Instructions to follow:
Of the entries below, return only those lines from the line with "ATOM 81 N N" to the line with "ATOM 136 C CA", exactly, both included.

Source material:

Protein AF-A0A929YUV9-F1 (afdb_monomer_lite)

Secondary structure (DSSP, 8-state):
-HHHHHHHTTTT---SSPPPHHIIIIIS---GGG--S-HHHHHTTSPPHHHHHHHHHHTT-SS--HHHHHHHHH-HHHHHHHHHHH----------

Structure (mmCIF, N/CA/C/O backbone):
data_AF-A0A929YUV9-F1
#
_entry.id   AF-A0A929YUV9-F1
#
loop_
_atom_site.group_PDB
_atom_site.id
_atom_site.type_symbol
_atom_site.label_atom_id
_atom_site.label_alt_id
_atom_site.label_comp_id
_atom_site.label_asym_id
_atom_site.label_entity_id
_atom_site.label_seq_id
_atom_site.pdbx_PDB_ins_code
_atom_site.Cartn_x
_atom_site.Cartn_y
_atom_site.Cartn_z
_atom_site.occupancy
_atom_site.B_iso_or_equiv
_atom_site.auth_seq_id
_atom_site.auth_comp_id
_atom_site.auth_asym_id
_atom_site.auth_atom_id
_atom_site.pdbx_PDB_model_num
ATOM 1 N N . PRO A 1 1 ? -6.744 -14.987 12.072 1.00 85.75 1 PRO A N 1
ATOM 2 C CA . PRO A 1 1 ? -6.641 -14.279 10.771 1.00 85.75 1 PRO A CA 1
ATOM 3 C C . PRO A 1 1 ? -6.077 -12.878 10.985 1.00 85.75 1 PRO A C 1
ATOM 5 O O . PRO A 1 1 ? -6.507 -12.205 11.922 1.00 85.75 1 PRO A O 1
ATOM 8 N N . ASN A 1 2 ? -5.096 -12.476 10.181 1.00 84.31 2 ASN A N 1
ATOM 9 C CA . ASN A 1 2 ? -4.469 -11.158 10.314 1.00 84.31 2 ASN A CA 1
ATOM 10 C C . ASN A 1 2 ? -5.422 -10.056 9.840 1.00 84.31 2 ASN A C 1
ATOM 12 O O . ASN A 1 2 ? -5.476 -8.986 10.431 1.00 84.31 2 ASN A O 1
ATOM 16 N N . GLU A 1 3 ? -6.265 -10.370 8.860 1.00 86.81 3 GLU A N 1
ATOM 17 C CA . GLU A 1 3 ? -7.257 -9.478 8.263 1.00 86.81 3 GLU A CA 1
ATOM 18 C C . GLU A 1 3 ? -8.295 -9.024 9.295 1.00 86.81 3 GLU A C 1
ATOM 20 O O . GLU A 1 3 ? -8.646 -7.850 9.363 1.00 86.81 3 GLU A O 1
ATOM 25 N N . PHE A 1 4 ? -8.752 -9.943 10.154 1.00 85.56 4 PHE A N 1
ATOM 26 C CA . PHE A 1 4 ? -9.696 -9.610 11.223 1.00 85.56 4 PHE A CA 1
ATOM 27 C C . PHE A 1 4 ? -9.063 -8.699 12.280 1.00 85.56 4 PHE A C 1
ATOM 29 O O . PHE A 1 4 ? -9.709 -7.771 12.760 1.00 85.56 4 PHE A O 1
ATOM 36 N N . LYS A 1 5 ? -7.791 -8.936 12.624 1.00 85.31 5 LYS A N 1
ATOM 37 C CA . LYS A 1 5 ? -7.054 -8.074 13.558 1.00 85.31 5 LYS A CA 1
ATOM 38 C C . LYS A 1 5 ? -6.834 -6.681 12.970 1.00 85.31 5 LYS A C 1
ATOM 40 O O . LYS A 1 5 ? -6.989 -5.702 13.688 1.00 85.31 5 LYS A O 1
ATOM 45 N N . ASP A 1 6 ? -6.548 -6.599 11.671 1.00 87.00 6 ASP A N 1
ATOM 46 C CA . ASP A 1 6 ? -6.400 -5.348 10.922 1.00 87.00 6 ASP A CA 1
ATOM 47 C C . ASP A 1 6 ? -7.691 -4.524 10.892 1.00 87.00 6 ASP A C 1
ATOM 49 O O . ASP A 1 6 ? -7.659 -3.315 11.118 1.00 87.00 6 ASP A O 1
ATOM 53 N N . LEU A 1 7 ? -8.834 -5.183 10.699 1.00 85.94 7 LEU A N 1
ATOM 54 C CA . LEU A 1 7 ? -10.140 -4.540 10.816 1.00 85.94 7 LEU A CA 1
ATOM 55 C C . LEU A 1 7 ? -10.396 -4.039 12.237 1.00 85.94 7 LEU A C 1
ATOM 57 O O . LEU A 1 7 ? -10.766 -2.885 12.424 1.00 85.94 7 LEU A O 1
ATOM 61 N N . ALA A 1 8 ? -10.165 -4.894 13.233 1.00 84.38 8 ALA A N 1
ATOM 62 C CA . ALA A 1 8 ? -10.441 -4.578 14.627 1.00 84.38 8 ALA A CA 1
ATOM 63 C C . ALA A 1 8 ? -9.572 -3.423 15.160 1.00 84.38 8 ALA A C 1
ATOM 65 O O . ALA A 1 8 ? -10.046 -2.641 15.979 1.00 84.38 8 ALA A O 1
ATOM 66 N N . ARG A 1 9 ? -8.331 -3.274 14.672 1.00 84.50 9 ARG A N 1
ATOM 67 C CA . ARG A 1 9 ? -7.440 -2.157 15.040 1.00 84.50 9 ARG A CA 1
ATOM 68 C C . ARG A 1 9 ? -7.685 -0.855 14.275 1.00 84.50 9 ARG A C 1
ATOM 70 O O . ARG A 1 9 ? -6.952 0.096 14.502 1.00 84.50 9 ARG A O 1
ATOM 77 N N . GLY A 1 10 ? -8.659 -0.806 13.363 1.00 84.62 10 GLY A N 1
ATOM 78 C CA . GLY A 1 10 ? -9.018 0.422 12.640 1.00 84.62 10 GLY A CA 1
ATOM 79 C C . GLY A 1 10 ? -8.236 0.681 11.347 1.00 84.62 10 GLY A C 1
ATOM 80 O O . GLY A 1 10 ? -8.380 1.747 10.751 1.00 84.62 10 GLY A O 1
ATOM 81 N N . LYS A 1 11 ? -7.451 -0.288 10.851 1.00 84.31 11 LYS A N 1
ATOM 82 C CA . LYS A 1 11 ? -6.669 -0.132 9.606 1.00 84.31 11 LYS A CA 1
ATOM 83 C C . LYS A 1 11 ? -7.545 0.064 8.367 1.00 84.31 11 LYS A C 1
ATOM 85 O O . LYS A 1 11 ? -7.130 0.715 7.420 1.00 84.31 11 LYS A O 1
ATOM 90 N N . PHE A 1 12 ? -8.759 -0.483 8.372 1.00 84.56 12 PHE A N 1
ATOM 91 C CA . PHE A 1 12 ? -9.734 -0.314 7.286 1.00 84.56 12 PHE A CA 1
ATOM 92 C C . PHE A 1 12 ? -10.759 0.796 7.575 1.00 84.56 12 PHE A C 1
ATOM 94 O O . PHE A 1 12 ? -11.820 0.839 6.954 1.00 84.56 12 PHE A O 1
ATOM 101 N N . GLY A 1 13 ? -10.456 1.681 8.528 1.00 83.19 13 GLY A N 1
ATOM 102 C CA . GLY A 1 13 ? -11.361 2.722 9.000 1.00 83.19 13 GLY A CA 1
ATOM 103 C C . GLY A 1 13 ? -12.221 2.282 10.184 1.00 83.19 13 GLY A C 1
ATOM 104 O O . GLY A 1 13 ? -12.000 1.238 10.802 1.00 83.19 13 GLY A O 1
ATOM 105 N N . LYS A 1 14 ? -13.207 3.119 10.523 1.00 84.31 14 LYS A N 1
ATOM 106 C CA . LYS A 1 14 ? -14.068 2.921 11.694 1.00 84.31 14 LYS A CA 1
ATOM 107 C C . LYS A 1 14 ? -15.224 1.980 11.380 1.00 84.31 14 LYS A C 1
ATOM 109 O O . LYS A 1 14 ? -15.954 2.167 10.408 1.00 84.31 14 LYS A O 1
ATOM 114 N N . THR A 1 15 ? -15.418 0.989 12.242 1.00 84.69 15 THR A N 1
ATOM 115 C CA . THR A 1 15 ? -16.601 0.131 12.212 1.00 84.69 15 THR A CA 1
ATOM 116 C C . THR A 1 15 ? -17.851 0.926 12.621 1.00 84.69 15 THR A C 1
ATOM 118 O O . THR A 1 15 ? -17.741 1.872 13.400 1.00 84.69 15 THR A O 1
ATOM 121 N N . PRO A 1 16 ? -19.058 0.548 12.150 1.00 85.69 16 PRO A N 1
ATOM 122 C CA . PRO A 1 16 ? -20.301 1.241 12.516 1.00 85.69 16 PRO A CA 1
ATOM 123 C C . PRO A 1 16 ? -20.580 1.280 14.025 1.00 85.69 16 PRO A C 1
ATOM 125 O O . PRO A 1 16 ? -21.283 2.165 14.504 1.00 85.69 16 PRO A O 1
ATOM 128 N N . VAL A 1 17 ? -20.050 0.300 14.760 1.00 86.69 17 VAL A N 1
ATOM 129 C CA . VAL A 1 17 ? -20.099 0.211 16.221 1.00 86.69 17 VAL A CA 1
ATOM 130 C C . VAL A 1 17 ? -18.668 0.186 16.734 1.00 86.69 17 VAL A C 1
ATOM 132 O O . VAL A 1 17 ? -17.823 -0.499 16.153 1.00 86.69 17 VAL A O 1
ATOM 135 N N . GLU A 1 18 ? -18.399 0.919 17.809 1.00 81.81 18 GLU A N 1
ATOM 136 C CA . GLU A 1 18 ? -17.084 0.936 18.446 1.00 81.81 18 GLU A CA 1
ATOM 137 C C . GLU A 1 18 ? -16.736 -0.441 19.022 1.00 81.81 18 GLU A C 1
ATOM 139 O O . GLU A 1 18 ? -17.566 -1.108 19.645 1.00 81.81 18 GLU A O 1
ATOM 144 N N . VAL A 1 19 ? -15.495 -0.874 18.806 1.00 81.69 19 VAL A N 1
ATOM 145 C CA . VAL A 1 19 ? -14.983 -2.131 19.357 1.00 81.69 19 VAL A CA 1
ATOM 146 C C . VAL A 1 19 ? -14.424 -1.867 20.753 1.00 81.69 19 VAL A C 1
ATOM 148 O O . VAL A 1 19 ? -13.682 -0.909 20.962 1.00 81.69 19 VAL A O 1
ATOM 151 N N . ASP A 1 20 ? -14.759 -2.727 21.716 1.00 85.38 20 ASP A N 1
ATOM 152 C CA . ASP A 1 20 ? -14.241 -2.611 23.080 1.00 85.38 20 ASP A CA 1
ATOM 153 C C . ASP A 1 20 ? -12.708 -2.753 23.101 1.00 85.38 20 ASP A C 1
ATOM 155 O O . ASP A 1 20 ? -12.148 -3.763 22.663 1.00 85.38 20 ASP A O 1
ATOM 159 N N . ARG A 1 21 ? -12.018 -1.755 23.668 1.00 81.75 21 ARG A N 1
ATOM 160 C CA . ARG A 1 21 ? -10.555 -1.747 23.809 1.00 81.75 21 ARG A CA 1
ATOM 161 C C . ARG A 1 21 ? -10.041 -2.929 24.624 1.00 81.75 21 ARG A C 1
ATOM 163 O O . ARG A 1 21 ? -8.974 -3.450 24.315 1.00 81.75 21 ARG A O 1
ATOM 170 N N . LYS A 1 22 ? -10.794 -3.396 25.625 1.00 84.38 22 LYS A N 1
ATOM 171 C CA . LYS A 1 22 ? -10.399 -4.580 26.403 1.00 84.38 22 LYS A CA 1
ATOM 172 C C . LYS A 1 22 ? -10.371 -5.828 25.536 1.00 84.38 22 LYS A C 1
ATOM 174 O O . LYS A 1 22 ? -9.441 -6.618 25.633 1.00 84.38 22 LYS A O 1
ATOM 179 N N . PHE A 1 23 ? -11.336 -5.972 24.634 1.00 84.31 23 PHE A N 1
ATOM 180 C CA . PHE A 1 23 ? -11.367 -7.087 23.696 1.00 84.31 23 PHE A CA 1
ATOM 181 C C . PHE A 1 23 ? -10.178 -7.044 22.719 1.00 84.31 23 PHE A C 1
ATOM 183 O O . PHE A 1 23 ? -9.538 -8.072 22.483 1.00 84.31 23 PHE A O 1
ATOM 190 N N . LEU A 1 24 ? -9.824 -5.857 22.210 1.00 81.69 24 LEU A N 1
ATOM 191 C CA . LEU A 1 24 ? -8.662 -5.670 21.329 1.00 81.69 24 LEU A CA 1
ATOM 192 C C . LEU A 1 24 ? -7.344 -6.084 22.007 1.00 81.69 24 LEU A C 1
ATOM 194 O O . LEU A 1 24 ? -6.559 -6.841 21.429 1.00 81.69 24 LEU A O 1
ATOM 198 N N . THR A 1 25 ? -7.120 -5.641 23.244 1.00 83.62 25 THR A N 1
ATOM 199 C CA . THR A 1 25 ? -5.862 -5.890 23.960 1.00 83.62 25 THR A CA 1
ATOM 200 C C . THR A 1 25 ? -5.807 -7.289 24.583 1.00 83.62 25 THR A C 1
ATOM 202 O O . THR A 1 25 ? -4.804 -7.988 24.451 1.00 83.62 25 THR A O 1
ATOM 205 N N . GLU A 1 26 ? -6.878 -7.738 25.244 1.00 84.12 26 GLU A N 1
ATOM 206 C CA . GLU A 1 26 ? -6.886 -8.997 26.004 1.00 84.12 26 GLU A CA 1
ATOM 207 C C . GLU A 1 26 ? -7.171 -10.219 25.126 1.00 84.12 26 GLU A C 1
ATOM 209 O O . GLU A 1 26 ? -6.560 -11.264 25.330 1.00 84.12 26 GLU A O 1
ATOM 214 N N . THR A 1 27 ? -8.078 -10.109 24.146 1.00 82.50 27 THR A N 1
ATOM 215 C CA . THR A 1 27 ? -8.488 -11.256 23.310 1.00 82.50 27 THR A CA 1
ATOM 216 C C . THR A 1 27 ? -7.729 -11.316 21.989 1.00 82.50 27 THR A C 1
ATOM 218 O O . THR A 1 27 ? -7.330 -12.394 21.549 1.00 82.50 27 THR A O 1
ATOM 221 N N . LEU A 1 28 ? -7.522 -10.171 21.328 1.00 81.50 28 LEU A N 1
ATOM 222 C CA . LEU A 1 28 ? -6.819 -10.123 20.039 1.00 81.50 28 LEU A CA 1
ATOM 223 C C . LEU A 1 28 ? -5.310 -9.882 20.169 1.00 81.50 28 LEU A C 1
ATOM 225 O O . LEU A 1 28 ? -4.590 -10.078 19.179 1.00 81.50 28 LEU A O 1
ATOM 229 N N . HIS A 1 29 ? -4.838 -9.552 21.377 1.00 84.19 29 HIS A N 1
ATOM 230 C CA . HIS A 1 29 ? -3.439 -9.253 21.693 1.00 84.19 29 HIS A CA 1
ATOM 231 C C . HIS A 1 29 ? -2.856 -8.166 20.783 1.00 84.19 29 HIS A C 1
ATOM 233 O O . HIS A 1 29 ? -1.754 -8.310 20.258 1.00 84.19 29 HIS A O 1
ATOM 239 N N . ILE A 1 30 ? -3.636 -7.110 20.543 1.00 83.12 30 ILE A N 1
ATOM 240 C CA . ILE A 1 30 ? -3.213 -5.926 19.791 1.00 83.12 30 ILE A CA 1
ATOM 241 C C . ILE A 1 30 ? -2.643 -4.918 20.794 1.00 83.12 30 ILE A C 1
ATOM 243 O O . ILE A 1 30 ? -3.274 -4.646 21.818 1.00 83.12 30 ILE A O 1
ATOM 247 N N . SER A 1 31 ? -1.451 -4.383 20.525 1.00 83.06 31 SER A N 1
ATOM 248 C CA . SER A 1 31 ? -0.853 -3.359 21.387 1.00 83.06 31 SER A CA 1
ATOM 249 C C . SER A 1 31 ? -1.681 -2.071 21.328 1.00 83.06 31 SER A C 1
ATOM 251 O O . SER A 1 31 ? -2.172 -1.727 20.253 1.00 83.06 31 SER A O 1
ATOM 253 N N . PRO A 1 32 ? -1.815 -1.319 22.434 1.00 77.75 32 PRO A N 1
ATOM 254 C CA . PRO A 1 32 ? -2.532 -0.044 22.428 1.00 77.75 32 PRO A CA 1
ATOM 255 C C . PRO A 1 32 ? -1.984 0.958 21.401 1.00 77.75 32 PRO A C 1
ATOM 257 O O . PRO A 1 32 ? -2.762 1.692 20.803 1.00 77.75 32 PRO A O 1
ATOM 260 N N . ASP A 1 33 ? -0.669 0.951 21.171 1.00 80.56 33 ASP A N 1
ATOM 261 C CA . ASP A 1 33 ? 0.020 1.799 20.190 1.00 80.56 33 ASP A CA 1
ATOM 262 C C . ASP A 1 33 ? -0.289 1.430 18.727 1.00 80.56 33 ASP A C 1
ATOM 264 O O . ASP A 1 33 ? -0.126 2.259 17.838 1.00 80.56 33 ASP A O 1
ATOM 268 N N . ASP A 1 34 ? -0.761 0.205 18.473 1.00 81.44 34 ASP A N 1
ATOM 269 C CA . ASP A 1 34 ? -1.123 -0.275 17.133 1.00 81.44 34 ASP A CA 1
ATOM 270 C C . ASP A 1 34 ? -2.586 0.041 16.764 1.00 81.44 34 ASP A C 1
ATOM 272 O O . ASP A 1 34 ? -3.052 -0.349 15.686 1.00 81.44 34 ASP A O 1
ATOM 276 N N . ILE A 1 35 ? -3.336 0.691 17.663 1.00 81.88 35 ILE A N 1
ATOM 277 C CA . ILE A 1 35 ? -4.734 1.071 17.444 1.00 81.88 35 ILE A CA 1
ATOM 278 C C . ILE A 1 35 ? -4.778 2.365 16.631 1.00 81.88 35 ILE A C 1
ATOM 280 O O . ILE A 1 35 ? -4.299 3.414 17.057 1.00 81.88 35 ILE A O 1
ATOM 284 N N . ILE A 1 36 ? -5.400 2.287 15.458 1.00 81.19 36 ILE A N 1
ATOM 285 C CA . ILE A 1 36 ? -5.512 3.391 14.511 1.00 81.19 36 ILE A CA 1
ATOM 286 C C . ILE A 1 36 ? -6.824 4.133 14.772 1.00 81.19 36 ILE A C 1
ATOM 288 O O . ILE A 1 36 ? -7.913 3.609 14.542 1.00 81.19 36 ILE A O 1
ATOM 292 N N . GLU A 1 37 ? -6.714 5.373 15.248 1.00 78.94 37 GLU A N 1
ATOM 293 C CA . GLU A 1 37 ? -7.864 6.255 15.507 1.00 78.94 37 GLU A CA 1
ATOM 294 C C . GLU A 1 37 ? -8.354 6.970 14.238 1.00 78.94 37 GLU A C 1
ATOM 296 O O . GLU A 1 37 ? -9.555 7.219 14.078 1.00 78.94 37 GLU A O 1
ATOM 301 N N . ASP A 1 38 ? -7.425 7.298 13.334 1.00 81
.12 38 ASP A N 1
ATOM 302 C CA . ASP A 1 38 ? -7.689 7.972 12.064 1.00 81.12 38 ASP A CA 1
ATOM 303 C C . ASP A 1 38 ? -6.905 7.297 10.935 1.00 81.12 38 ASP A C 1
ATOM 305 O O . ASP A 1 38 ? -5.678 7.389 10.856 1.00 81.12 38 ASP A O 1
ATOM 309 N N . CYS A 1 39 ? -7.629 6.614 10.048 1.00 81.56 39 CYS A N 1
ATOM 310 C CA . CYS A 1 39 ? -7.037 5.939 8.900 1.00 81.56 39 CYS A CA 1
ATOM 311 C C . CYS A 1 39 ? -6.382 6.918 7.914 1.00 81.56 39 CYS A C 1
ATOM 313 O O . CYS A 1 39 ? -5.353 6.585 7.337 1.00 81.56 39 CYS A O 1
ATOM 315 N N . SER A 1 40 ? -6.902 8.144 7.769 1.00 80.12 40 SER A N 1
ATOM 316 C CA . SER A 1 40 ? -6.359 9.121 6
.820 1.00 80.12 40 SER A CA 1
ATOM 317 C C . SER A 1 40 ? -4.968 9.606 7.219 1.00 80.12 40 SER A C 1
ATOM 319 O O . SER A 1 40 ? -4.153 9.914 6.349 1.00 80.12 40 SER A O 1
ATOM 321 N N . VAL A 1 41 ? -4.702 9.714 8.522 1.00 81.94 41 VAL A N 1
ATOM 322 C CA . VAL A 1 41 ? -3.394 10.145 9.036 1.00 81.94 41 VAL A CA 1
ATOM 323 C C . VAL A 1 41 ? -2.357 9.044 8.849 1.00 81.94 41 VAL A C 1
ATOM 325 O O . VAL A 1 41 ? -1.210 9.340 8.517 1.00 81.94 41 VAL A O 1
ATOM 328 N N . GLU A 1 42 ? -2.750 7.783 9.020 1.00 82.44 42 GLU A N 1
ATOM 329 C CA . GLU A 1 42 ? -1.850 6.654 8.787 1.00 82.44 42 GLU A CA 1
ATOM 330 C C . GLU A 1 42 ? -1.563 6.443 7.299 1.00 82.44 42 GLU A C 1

Exercise answer:
ATOM 81 N N . LYS A 1 11 ? -7.451 -0.288 10.851 1.00 84.31 11 LYS A N 1
ATOM 82 C CA . LYS A 1 11 ? -6.669 -0.132 9.606 1.00 84.31 11 LYS A CA 1
ATOM 83 C C . LYS A 1 11 ? -7.545 0.064 8.367 1.00 84.31 11 LYS A C 1
ATOM 85 O O . LYS A 1 11 ? -7.130 0.715 7.420 1.00 84.31 11 LYS A O 1
ATOM 90 N N . PHE A 1 12 ? -8.759 -0.483 8.372 1.00 84.56 12 PHE A N 1
ATOM 91 C CA . PHE A 1 12 ? -9.734 -0.314 7.286 1.00 84.56 12 PHE A CA 1
ATOM 92 C C . PHE A 1 12 ? -10.759 0.796 7.575 1.00 84.56 12 PHE A C 1
ATOM 94 O O . PHE A 1 12 ? -11.820 0.839 6.954 1.00 84.56 12 PHE A O 1
ATOM 101 N N . GLY A 1 13 ? -10.456 1.681 8.528 1.00 83.19 13 GLY A N 1
ATOM 102 C CA . GLY A 1 13 ? -11.361 2.722 9.000 1.00 83.19 13 GLY A CA 1
ATOM 103 C C . GLY A 1 13 ? -12.221 2.282 10.184 1.00 83.19 13 GLY A C 1
ATOM 104 O O . GLY A 1 13 ? -12.000 1.238 10.802 1.00 83.19 13 GLY A O 1
ATOM 105 N N . LYS A 1 14 ? -13.207 3.119 10.523 1.00 84.31 14 LYS A N 1
ATOM 106 C CA . LYS A 1 14 ? -14.068 2.921 11.694 1.00 84.31 14 LYS A CA 1
ATOM 107 C C . LYS A 1 14 ? -15.224 1.980 11.380 1.00 84.31 14 LYS A C 1
ATOM 109 O O . LYS A 1 14 ? -15.954 2.167 10.408 1.00 84.31 14 LYS A O 1
ATOM 114 N N . THR A 1 15 ? -15.418 0.989 12.242 1.00 84.69 15 THR A N 1
ATOM 115 C CA . THR A 1 15 ? -16.601 0.131 12.212 1.00 84.69 15 THR A CA 1
ATOM 116 C C . THR A 1 15 ? -17.851 0.926 12.621 1.00 84.69 15 THR A C 1
ATOM 118 O O . THR A 1 15 ? -17.741 1.872 13.400 1.00 84.69 15 THR A O 1
ATOM 121 N N . PRO A 1 16 ? -19.058 0.548 12.150 1.00 85.69 16 PRO A N 1
ATOM 122 C CA . PRO A 1 16 ? -20.301 1.241 12.516 1.00 85.69 16 PRO A CA 1
ATOM 123 C C . PRO A 1 16 ? -20.580 1.280 14.025 1.00 85.69 16 PRO A C 1
ATOM 125 O O . PRO A 1 16 ? -21.283 2.165 14.504 1.00 85.69 16 PRO A O 1
ATOM 128 N N . VAL A 1 17 ? -20.050 0.300 14.760 1.00 86.69 17 VAL A N 1
ATOM 129 C CA . VAL A 1 17 ? -20.099 0.211 16.221 1.00 86.69 17 VAL A CA 1
ATOM 130 C C . VAL A 1 17 ? -18.668 0.186 16.734 1.00 86.69 17 VAL A C 1
ATOM 132 O O . VAL A 1 17 ? -17.823 -0.499 16.153 1.00 86.69 17 VAL A O 1
ATOM 135 N N . GLU A 1 18 ? -18.399 0.919 17.809 1.00 81.81 18 GLU A N 1
ATOM 136 C CA . GLU A 1 18 ? -17.084 0.936 18.446 1.00 81.81 18 GLU A CA 1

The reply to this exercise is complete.